# hex- Stirng in einen float umwandeln



## e9926044 (9. Jun 2008)

Hallo,

weiß jemand eine Methode, der ich einen hex- String übergebe und die mir den floatw- Wert dieses hex- Stringes zurückliefert, 

So in der Art: 


"47 70 B4 00" übergeben und dann die float-. Zahl, die diesen Wert repräsentiert zurückliefen,

Vielleicht weiß ja jemand was,


----------



## SlaterB (9. Jun 2008)

Integer.parseInt, mit 8 Hex-Ziffern bis du da wohl gerade noch im Wertebereich,
Long.parseLong dürfte 16 Ziffern akzeptieren


----------



## thE_29 (9. Jun 2008)

Integer.parseInt(STRING, 16)

So könntest mal den Int wert haben! Float kann hex sowieso nicht abgespeichert werden. Außer es ist im HexString ein PUNKT oder KOMMA abgespeichert.

Edit: Ok, nach nem Standard (fixdefinierte Länge) gehts halt schon


----------



## e9926044 (9. Jun 2008)

Nö, vielleicht hab ich mich da falsch ausgedrückt, ich möchte aus meinen HEX- String einen Float haben, also der hex- String gehört mittels "IEEE754" in eine float- Zahl umgewandelt, 
gibts dafür eine Methode oder sowas?

also aus dem hex- String müsste ich 61620,0 zurückbekommen.


----------



## SlaterB (9. Jun 2008)

einen Integer könntest du ja zum Float weiterverarbeiten,
wäre unnötig, sowas doppelt zu programmieren,

4770B4 ist übrigens 4681908, mit zwei Nullen dran noch viel mehr


----------



## tfa (9. Jun 2008)

Möglicherweise hilft dir die Methode Float.intBitsToFloat(int).
Also erst den Hex-String in int, dann den int in float umwandeln.


----------



## e9926044 (9. Jun 2008)

Hat geholfen!! Danke


----------



## Siassei (9. Jun 2008)

Hallo,

kennt eigentlich einer von euch BigDecimal?

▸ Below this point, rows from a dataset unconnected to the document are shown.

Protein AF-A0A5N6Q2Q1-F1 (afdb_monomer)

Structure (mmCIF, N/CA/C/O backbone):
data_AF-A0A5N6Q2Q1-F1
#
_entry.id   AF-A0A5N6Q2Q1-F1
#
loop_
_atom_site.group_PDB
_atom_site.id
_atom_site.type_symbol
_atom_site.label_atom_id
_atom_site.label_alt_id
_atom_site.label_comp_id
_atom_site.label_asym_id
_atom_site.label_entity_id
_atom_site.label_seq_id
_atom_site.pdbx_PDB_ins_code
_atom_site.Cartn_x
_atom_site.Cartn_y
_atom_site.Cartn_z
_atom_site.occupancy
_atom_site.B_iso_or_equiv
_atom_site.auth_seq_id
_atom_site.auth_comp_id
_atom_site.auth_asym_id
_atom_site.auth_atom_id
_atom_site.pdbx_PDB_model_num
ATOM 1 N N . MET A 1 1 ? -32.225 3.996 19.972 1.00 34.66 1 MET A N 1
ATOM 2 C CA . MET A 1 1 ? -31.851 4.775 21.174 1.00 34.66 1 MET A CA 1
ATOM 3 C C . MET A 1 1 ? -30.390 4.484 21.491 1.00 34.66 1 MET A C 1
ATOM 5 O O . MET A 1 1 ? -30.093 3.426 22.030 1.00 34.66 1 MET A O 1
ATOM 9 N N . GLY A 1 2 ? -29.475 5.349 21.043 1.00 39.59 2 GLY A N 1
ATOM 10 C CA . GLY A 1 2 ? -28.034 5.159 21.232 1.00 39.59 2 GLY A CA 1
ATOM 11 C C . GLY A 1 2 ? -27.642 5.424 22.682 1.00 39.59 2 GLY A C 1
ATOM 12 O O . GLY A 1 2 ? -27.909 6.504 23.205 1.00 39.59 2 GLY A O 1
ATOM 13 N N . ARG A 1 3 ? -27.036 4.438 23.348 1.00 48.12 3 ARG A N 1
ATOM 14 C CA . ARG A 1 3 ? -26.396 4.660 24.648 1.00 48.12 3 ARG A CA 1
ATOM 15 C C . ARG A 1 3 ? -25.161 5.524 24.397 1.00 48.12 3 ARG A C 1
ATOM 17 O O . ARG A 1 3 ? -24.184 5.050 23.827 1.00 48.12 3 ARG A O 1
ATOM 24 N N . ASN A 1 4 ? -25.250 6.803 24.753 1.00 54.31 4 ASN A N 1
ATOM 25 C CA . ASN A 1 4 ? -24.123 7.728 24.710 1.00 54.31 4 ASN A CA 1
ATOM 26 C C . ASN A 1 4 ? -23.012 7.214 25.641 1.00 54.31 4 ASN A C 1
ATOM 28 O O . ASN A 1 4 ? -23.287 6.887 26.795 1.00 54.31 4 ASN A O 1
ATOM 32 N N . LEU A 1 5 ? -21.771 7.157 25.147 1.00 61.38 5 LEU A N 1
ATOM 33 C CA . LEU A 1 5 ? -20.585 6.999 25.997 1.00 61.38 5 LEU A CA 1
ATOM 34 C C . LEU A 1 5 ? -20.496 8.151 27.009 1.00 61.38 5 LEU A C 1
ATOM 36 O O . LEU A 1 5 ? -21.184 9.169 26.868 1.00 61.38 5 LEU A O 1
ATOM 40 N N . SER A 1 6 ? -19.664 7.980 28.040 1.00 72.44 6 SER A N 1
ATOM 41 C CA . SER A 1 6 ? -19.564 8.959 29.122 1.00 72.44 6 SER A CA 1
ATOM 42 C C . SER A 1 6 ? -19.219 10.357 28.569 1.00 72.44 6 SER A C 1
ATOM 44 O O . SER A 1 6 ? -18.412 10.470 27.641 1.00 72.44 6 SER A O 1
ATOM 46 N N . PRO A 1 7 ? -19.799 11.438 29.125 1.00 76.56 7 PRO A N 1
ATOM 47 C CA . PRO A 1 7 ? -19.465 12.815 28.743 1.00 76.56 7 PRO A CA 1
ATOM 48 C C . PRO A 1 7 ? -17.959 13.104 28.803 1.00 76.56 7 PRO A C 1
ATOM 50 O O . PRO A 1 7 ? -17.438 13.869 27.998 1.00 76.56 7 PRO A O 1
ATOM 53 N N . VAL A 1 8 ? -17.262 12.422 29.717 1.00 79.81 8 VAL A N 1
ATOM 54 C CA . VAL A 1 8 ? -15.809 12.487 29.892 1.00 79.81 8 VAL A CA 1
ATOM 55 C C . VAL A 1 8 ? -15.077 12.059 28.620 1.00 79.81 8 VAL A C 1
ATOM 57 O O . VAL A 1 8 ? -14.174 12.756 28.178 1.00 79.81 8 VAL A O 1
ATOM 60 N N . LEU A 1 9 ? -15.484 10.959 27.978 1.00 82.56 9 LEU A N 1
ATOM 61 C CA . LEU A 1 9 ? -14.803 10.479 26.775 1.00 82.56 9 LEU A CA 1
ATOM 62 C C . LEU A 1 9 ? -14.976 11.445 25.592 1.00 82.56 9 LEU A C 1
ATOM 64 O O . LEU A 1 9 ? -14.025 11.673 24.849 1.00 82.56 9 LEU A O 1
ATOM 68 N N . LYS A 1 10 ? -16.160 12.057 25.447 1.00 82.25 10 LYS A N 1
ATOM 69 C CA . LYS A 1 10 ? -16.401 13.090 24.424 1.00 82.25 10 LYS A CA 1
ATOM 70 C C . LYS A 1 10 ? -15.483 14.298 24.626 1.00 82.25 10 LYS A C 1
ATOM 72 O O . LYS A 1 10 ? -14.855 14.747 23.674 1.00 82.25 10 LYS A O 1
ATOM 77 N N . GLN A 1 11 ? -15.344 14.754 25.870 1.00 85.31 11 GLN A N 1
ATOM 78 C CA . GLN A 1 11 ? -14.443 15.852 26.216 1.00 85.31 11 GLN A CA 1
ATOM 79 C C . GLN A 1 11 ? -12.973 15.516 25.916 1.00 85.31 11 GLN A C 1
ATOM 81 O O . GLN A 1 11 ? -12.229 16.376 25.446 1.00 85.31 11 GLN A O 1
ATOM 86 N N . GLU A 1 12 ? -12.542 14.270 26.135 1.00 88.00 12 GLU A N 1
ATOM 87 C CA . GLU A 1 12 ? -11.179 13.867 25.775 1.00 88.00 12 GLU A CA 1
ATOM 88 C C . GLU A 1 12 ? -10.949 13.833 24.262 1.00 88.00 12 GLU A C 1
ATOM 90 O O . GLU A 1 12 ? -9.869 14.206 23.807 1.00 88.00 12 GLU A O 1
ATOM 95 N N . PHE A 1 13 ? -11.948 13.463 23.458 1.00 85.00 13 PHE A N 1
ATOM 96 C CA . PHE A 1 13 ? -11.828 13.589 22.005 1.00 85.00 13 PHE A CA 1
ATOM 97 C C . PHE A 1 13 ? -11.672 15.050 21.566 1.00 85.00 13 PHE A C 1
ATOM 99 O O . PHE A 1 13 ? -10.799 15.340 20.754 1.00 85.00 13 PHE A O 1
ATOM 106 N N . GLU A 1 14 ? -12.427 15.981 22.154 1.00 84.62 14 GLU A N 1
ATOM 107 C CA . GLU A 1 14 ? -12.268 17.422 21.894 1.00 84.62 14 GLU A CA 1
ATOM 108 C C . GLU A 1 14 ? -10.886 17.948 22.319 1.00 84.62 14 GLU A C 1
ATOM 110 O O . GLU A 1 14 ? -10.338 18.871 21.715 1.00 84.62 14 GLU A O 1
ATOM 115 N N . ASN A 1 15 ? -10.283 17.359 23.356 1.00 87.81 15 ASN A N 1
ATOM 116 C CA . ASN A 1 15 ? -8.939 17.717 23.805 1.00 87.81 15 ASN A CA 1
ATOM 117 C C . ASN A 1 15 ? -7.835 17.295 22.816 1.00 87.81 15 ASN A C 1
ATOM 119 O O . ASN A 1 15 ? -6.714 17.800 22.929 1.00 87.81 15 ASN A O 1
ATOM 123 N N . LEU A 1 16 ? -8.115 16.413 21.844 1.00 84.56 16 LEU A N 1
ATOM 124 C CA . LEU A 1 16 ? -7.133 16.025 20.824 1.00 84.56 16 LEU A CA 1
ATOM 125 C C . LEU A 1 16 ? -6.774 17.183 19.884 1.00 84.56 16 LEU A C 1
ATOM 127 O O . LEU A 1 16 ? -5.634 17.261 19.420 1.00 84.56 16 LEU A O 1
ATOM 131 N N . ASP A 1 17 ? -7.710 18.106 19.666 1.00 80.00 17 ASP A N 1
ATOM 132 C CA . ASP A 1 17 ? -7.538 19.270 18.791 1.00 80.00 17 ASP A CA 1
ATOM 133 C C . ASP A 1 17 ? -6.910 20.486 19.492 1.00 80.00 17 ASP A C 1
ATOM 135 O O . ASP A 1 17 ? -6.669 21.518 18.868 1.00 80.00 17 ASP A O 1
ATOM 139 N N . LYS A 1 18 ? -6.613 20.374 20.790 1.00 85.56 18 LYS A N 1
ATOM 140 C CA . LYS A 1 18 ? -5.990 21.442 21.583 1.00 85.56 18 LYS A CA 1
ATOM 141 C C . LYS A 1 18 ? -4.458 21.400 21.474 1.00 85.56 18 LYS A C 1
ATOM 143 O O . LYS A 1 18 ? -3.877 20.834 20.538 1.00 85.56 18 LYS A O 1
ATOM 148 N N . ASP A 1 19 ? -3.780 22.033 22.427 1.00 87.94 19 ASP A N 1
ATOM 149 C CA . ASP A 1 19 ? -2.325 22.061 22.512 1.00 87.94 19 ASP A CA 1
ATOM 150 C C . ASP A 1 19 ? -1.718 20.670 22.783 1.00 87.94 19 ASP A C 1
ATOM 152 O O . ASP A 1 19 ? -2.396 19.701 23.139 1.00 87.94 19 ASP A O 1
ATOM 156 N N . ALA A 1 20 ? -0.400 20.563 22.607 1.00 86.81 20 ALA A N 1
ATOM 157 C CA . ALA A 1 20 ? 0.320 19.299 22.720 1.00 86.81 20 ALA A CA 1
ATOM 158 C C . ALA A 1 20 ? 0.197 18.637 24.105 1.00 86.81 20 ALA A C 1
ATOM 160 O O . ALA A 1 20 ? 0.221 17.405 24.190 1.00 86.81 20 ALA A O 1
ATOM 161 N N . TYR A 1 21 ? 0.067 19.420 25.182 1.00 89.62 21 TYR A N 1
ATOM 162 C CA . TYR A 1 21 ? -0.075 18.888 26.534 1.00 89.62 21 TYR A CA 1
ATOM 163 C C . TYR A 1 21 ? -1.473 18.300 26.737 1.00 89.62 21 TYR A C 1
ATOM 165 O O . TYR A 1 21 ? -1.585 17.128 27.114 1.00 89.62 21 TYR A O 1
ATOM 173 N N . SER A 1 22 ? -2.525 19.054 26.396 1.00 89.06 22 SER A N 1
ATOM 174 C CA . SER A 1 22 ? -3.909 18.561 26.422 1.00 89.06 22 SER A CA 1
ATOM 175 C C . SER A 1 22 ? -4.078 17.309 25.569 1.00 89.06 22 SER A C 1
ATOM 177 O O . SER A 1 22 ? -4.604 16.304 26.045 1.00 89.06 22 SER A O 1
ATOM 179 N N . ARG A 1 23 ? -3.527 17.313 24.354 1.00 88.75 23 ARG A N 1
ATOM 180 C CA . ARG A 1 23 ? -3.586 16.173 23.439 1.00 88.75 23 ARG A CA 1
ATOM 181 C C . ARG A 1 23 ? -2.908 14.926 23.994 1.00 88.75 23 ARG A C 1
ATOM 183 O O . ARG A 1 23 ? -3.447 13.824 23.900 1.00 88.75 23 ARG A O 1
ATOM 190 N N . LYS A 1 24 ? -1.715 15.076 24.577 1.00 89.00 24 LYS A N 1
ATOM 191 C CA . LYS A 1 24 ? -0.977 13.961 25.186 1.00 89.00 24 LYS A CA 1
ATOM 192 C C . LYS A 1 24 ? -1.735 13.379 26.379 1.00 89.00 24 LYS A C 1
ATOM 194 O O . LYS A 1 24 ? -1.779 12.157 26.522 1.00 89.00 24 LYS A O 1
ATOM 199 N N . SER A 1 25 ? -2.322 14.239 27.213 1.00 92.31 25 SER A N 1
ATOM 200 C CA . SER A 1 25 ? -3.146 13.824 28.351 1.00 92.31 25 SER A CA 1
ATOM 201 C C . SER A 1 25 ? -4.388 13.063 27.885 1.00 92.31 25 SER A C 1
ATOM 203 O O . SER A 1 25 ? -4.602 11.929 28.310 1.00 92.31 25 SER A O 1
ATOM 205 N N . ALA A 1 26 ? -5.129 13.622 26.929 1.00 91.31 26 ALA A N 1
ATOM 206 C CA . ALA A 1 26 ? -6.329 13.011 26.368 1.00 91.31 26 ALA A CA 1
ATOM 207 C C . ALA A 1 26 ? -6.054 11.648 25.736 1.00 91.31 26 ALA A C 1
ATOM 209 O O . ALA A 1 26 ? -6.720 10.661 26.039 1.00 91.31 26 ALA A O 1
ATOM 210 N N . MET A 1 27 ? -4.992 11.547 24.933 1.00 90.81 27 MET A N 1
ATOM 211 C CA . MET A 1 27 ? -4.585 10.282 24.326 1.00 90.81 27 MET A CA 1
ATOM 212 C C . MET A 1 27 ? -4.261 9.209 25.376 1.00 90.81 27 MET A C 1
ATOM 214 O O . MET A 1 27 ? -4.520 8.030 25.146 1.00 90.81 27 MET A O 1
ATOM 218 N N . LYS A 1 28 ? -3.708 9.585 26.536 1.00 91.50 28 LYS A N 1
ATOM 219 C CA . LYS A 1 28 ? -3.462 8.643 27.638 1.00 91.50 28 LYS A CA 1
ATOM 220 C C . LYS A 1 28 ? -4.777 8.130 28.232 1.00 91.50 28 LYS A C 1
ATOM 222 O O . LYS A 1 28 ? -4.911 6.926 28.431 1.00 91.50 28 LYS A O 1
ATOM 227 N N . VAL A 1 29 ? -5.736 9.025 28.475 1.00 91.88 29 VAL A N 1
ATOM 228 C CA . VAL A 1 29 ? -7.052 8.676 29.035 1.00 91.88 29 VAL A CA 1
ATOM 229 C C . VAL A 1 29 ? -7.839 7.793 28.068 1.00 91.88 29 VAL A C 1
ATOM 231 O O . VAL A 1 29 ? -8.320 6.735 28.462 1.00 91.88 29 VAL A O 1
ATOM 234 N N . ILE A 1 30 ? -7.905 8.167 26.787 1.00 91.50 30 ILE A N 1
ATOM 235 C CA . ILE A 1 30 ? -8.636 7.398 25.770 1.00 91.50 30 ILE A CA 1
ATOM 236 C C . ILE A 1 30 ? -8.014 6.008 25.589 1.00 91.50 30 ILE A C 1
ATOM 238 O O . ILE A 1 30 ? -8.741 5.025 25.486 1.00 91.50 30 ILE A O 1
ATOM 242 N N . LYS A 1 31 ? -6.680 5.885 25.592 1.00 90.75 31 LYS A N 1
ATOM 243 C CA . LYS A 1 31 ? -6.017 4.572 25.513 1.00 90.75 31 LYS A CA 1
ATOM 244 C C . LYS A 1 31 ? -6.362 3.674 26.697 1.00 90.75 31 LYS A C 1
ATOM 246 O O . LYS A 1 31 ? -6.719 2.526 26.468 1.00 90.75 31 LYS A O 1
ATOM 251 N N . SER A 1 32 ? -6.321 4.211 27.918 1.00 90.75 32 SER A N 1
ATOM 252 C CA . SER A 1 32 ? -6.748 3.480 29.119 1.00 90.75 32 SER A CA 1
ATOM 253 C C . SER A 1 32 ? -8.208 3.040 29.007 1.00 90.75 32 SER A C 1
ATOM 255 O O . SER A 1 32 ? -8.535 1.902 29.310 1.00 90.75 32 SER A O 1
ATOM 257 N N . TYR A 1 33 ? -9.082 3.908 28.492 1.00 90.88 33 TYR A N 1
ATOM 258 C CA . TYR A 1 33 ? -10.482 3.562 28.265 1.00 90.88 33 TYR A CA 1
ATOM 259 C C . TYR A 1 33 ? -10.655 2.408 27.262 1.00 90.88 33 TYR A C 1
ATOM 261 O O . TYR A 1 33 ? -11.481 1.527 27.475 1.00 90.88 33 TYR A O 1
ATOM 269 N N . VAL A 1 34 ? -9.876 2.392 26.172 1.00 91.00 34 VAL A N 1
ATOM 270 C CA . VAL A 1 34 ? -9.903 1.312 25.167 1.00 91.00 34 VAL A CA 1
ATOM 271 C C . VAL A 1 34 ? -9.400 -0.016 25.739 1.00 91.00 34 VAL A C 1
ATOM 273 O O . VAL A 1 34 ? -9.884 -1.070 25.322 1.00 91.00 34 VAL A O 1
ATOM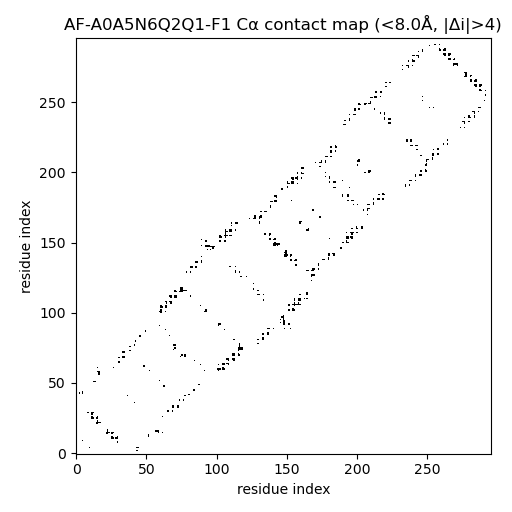 276 N N . GLU A 1 35 ? -8.449 0.024 26.675 1.00 90.00 35 GLU A N 1
ATOM 277 C CA . GLU A 1 35 ? -7.935 -1.160 27.375 1.00 90.00 35 GLU A CA 1
ATOM 278 C C . GLU A 1 35 ? -9.022 -1.838 28.226 1.00 90.00 35 GLU A C 1
ATOM 280 O O . GLU A 1 35 ? -9.146 -3.061 28.180 1.00 90.00 35 GLU A O 1
ATOM 285 N N . ASP A 1 36 ? -9.871 -1.048 28.888 1.00 89.56 36 ASP A N 1
ATOM 286 C CA . ASP A 1 36 ? -10.971 -1.532 29.738 1.00 89.56 36 ASP A CA 1
ATOM 287 C C . ASP A 1 36 ? -12.314 -1.705 28.992 1.00 89.56 36 ASP A C 1
ATOM 289 O O . ASP A 1 36 ? -13.337 -2.055 29.589 1.00 89.56 36 ASP A O 1
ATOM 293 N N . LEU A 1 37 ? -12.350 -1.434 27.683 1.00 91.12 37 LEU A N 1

> Also erst den Hex-String in int, dann den int in float umwandeln.


Der große Nachteil bei dieser Methode liegt in der Begrenzung auf eine 32bit Fließkommazahl
-> Vorher muss der Hex-String auf einen möglichen Überlauf geprüft werden
oder: das ganze in einen try-Block packen


----------



## tfa (9. Jun 2008)

Siassei hat gesagt.:
			
		

> Hallo,
> 
> kennt eigentlich einer von euch BigDecimal?
> 
> ...


Darum geht es nicht. Es soll die Hex-Darstellung eines Floats in float zurück gewandelt werden.
BigDecimal hilft da nicht weiter.


----------



## Siassei (9. Jun 2008)

tfa hat gesagt.:
			
		

> Darum geht es nicht. Es soll die Hex-Darstellung eines Floats in float zurück gewandelt werden.
> BigDecimal hilft da nicht weiter.


Ach so  

Aber ich verstehe dann diese Aussage nicht


			
				thE_29 hat gesagt.:
			
		

> Float kann hex sowieso nicht abgespeichert werden. Außer es ist im HexString ein PUNKT oder KOMMA abgespeichert.


Jede Zahl mit der Basis n kann zur Basis k gewandelt werden. Dein Computer rechnet alles mit der Basis 2  :wink: 
Ich rechne dir das mal vor und du wirst sehen, dass eine eigene Implementation kein Problem ist und für mich in die Rubrik der Hausaufgaben gehört . Oftmals verbringen wir mehr Zeit mit dem durchsuchen von API's und Diskutieren als man für eine eigene Impl. benötigen würde.

Also eine float -> 32bit Gleitkommazahl besitzt eine 23bit Mantisse und einen 8bit Exponent = 31bit. Wofür das letzte Bit benutzt wird über lasse ich euch 

Dual: (0)00100111011010110101011 01010011
Hex: Hexadezimalsystem [1] besitzt die Basis 16 -> für die Darstellung einer Zahl werden genau 4bit's benötigt.
So, nun teilen wir das ganze in 4 Blöcke auf

0001 0011 1011 0101 1010 1011 0101 0011
woraus wir folgende Hexadezimalzahl ableiten
13B5AB53

das ganze geht natürlich auch umgekehrt.

[1] Hexadezimalsystem
[2] Zahlbasiswechsel


----------